Michael DulkaContributor IAugust 15, 2011

ATLANTA, GA - JANUARY 15:  Head coach Mike McCarthy of the Green Bay Packers looks on as he coaches against the Atlanta Falcons during their 2011 NFC divisional playoff game at Georgia Dome on January 15, 2011 in Atlanta, Georgia.  (Photo by Kevin C. Cox/Getty Images)
Kevin C. Cox/Getty Images

The Green Bay Packers are one of the league's most exciting teams in the league with players like Aaron Rodgers, Greg Jennings, Charles Woodson, Donald Driver, Jermichael Finley and Clay Matthews getting most of the attention. On a team filled with weapons both on offense and defense, the biggest weapon of the Packers is head coach Mike McCarthy.  

On the day before the Super Bowl, following the team's last meeting leading up to the big game, McCarthy told his players to make sure they stopped at a card table set up outside the room. As the players filed out, they were met by representatives of Jostens to be fitted for rings. 

Having his players fitted for rings the day prior to the big game shows the kind of confidence that McCarthy possesses. He isn't afraid to speak his mind regarding his football team. He will blatantly tell reporters his opinion of the team and where they stand. 

McCarthy's play-calling throughout the Packers six-game winning streak was absolutely marvelous. He not only had his players fired up and ready to go, but he put them in position to win individual battles and to then be successful as a team.

When the nation had already decided the Patriots would blow out the Aaron Rodgers-less Packers in Week 14, McCarthy told his team that they were nobody's underdogs.
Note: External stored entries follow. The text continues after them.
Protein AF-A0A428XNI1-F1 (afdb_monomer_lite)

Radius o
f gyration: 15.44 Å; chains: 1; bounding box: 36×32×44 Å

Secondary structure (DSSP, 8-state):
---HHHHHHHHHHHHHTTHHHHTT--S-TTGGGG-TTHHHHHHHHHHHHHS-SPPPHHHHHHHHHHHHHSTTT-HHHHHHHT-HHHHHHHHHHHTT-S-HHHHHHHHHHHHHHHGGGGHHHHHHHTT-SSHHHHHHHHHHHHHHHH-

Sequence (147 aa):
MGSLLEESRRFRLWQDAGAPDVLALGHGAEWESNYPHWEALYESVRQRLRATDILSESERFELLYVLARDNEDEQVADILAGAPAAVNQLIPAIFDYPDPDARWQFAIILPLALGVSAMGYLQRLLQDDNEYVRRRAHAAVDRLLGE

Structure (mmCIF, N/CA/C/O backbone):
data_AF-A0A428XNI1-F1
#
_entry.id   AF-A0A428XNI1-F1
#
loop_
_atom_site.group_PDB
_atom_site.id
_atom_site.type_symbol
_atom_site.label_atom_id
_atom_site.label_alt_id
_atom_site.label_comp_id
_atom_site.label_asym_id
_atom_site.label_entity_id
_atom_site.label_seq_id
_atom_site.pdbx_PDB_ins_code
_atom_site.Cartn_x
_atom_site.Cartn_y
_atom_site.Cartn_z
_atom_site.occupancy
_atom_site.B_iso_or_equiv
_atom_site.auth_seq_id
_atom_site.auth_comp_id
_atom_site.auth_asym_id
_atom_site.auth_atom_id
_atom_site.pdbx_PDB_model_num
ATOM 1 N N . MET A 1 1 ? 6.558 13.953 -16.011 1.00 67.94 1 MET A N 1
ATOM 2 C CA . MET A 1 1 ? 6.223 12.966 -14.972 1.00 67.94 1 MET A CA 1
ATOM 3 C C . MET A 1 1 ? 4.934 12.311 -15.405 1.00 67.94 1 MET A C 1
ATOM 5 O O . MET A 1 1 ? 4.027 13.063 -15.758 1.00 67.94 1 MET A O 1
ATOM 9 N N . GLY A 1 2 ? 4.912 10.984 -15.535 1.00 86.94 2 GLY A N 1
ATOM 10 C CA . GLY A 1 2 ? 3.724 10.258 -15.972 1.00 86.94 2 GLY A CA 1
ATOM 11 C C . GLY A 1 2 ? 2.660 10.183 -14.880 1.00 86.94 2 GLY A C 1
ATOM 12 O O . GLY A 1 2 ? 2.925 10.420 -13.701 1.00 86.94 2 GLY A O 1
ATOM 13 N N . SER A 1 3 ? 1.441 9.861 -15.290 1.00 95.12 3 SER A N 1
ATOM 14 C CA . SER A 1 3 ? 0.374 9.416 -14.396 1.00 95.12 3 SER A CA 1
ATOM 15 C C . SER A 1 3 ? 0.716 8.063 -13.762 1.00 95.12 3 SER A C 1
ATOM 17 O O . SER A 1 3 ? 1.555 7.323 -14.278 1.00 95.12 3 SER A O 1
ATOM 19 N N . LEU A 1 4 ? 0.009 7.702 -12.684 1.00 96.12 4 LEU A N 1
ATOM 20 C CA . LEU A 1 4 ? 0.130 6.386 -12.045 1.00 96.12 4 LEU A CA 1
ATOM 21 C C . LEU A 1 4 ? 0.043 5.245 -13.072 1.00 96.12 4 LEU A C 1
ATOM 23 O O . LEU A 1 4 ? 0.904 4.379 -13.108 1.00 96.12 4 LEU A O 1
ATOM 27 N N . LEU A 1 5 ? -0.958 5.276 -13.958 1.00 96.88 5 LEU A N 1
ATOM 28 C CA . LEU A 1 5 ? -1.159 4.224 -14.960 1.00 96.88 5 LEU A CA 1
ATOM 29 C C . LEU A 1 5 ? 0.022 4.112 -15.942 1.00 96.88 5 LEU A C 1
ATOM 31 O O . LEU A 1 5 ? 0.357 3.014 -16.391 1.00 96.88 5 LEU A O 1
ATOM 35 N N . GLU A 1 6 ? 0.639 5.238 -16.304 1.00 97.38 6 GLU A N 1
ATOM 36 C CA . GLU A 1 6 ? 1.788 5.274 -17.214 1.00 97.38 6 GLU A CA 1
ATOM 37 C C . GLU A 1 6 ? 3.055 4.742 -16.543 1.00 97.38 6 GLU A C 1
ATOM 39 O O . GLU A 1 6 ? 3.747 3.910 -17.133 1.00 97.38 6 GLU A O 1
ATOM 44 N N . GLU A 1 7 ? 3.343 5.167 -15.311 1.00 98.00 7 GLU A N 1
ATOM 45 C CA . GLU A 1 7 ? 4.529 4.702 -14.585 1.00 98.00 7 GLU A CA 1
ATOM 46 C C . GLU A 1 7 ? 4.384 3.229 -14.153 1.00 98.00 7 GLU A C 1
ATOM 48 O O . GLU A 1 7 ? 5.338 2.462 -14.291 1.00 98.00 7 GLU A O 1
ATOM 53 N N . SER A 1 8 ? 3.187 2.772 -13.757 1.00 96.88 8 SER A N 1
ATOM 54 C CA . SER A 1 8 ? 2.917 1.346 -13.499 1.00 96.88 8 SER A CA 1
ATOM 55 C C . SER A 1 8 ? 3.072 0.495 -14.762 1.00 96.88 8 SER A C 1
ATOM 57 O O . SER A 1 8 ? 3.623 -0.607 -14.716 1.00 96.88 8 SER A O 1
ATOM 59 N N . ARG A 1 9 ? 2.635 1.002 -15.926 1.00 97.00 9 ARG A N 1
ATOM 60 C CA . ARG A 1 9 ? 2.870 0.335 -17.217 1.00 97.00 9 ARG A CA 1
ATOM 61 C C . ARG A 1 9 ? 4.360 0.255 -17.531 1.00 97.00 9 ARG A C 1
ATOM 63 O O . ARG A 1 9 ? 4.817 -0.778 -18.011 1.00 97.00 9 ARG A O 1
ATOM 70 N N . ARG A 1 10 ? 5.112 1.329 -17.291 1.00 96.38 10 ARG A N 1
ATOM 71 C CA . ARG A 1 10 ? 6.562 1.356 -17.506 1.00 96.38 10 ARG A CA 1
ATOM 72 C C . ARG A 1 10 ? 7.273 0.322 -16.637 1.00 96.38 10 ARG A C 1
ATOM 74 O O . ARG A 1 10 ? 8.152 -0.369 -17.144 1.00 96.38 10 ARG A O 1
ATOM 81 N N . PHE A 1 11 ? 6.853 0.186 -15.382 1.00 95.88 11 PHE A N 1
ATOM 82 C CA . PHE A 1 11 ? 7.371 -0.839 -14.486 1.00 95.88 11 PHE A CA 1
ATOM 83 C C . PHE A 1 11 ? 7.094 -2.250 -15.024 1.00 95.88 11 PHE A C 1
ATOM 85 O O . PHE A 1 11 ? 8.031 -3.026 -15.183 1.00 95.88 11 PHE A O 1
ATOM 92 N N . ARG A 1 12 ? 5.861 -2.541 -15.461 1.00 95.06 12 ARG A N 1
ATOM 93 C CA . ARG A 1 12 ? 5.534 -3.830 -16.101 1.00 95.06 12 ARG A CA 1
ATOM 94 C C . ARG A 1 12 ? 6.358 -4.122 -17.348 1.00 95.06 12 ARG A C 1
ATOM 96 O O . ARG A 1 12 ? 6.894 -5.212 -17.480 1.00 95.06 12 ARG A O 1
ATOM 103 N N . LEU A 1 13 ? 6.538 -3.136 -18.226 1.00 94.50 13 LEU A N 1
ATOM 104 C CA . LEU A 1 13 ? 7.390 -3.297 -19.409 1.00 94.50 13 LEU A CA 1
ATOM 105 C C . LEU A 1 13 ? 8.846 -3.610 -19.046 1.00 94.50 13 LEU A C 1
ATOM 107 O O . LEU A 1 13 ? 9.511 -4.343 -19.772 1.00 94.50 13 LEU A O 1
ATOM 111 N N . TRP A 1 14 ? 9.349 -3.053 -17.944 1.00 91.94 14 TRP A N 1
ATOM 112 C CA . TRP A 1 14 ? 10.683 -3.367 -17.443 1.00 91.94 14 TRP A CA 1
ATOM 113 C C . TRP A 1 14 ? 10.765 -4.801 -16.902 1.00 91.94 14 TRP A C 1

It seemed as if McCarthy was just saying what he was expected to say before his team walked into an impossible challenge. 
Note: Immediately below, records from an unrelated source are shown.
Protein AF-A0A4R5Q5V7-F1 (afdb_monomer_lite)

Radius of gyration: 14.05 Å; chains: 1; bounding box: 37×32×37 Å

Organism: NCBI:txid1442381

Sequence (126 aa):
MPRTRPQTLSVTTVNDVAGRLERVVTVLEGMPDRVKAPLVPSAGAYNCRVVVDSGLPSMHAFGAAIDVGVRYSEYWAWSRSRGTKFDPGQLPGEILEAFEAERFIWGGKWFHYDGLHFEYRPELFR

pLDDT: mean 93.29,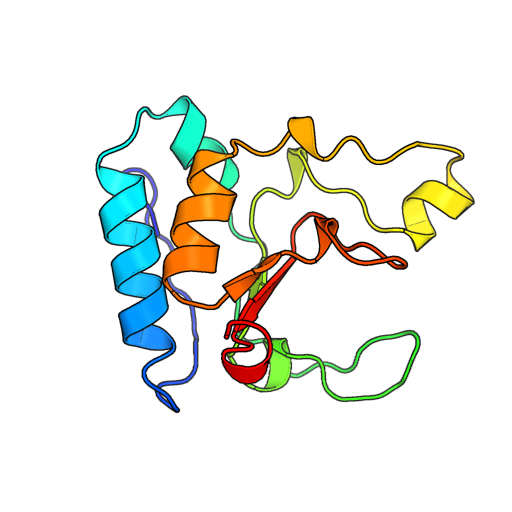 std 4.94, range [76.88, 98.56]

Foldseek 3Di:
DAPVDDDDADADPPPPLVVLVVQLNVQQNPDDPVQCVQVPPWPGFADADADPVPRHTDLSVNSFKTFTNVVLWDFQVRCVVVVHDRDLVSRPVSSCVSLVVSQWHAQCPDPRRTRRMTGRDNVVPD

Secondary structure (DSSP, 8-state):
--TTS--------GGGHHHHHHHHHHHHHTS-HHHHGGGSS--BS----B-TTT-SBPGGGGT-EEE--GGG--BHHHHHHHT----GGGS-HHHHHHHHHTTEEEGGGSTT-BTTEEEE-GGG--

Structure (mmCIF, N/CA/C/O backbone):
data_AF-A0A4R5Q5V7-F1
#
_entry.id   AF-A0A4R5Q5V7-F1
#
loop_
_atom_site.group_PDB
_atom_site.id
_atom_site.type_symbol
_atom_site.label_atom_id
_atom_site.label_alt_id
_atom_site.label_comp_id
_atom_site.label_asym_id
_atom_site.label_entity_id
_atom_site.label_seq_id
_atom_site.pdbx_PDB_ins_code
_atom_site.Cartn_x
_atom_site.Cartn_y
_atom_site.Cartn_z
_atom_site.occupancy
_atom_site.B_iso_or_equiv
_atom_site.auth_seq_id
_atom_site.auth_comp_id
_atom_site.auth_asym_id
_atom_site.auth_atom_id
_atom_site.pdbx_PDB_model_num
ATOM 1 N N . MET A 1 1 ? -9.210 4.720 4.184 1.00 84.25 1 MET A N 1
ATOM 2 C CA . MET A 1 1 ? -8.101 5.628 4.571 1.00 84.25 1 MET A CA 1
ATOM 3 C C . MET A 1 1 ? -8.431 6.311 5.890 1.00 84.25 1 MET A C 1
ATOM 5 O O . MET A 1 1 ? -9.624 6.377 6.177 1.00 84.25 1 MET A O 1
ATOM 9 N N . PRO A 1 2 ? -7.432 6.805 6.656 1.00 82.19 2 PRO A N 1
ATOM 10 C CA . PRO A 1 2 ? -7.642 7.397 7.977 1.00 82.19 2 PRO A CA 1
ATOM 11 C C . PRO A 1 2 ? -8.806 8.399 8.039 1.00 82.19 2 PRO A C 1
ATOM 13 O O . PRO A 1 2 ? -8.857 9.316 7.218 1.00 82.19 2 PRO A O 1
ATOM 16 N N . ARG A 1 3 ? -9.705 8.297 9.025 1.00 83.56 3 ARG A N 1
ATOM 17 C CA . ARG A 1 3 ? -10.880 9.179 9.181 1.00 83.56 3 ARG A CA 1
ATOM 18 C C . ARG A 1 3 ? -10.486 10.633 9.388 1.00 83.56 3 ARG A C 1
ATOM 20 O O . ARG A 1 3 ? -11.242 11.529 9.031 1.00 83.56 3 ARG A O 1
ATOM 27 N N . THR A 1 4 ? -9.303 10.866 9.954 1.00 80.31 4 THR A N 1
ATOM 28 C CA . THR A 1 4 ? -8.746 12.209 10.156 1.00 80.31 4 THR A CA 1
ATOM 29 C C . THR A 1 4 ? -8.502 12.943 8.838 1.00 80.31 4 THR A C 1
ATOM 31 O O . THR A 1 4 ? -8.557 14.171 8.815 1.00 80.31 4 THR A O 1
ATOM 34 N N . ARG A 1 5 ? -8.251 12.216 7.738 1.00 85.94 5 ARG A N 1
ATOM 35 C CA . ARG A 1 5 ? -8.130 12.755 6.376 1.00 85.94 5 ARG A CA 1
ATOM 36 C C . ARG A 1 5 ? -8.626 11.720 5.352 1.00 85.94 5 ARG A C 1
ATOM 38 O O . ARG A 1 5 ? -7.814 10.962 4.807 1.00 85.94 5 ARG A O 1
ATOM 45 N N . PRO A 1 6 ? -9.946 11.676 5.099 1.00 87.19 6 PRO A N 1
ATOM 46 C CA . PRO A 1 6 ? -10.550 10.658 4.254 1.00 87.19 6 PRO A CA 1
ATOM 47 C C . PRO A 1 6 ? -10.111 10.810 2.795 1.00 87.19 6 PRO A C 1
ATOM 49 O O . PRO A 1 6 ? -9.896 11.913 2.296 1.00 87.19 6 PRO A O 1
ATOM 52 N N . GLN A 1 7 ? -9.987 9.675 2.113 1.00 91.25 7 GLN A N 1
ATOM 53 C CA . GLN A 1 7 ? -9.682 9.586 0.687 1.00 91.25 7 GLN A CA 1
ATOM 54 C C . GLN A 1 7 ? -10.450 8.397 0.113 1.00 91.25 7 GLN A C 1
ATOM 56 O O . GLN A 1 7 ? -10.552 7.358 0.774 1.00 91.25 7 GLN A O 1
ATOM 61 N N . THR A 1 8 ? -10.945 8.543 -1.113 1.00 91.75 8 THR A N 1
ATOM 62 C CA . THR A 1 8 ? -11.619 7.467 -1.845 1.00 91.75 8 THR A CA 1
ATOM 63 C C . THR A 1 8 ? -10.608 6.742 -2.720 1.00 91.75 8 THR A C 1
ATOM 65 O O . THR A 1 8 ? -9.872 7.377 -3.472 1.00 91.75 8 THR A O 1
ATOM 68 N N . LEU A 1 9 ? -10.584 5.415 -2.627 1.00 94.19 9 LEU A N 1
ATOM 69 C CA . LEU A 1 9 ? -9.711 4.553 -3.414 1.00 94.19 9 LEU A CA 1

GREEN BAY, WI - OCTOBER 05:  Head Coach Mike McCarthy of the Green Bay Packers on the sidelines against the Atlanta Falcons at Lambeu Field October 5, 2008 in Green Bay, Wisconsin.  (Photo by Matthew Stockman/Getty Images)
Matthew Stockman/Getty Images

His players received the message. They bought into McCarthy's confidence and took the field like warriors.

He opened the game with a surprise onside kick that set the tone for the visiting Packers. Even though they lost the game, McCarthy's boys realized they could compete with any team in the league even without their leader. 

As the Packers get ready to open their 2011 campaign, McCarthy isn't letting anybody get lost in the success of last year. From the beginning of camp he has drilled his players on the notion that last season is history. This new season is a new opportunity with new challenges.

McCarthy has become the Packers' biggest weapon. He has groomed Aaron Rodgers into the quarterback he is today through his offseason quarterback school. When Ryan Grant was injured and the Packers run game was brutal, McCarthy figured out ways to work around this by drawing up and calling more short routes and screens. 

This season, McCarthy should have the luxury of a much improved running game to go with this already top-of-the-league passing attack. This balance will allow him even more freedom in his play calling. 

One of the things McCarthy does best is creating mismatches for his players. He has the wide receivers learn all three of the receiving positions so that throughout the game they can shift around and give the defense a plethora of different looks. 

McCarthy will also have the benefit of using one of the leagues biggest nightmare mismatches, Jermichael Finley. He has a stable of young weapons on offense that can all contribute as they bring different aspects to the offense. 

This isn't to say McCarthy is the perfect coach. There were times last season that left Packers fans scratching their heads and times they called for his replacement. He makes mistakes just like everybody else on the team. McCarthy has shown that he deserves the respect and trust of Packers fans.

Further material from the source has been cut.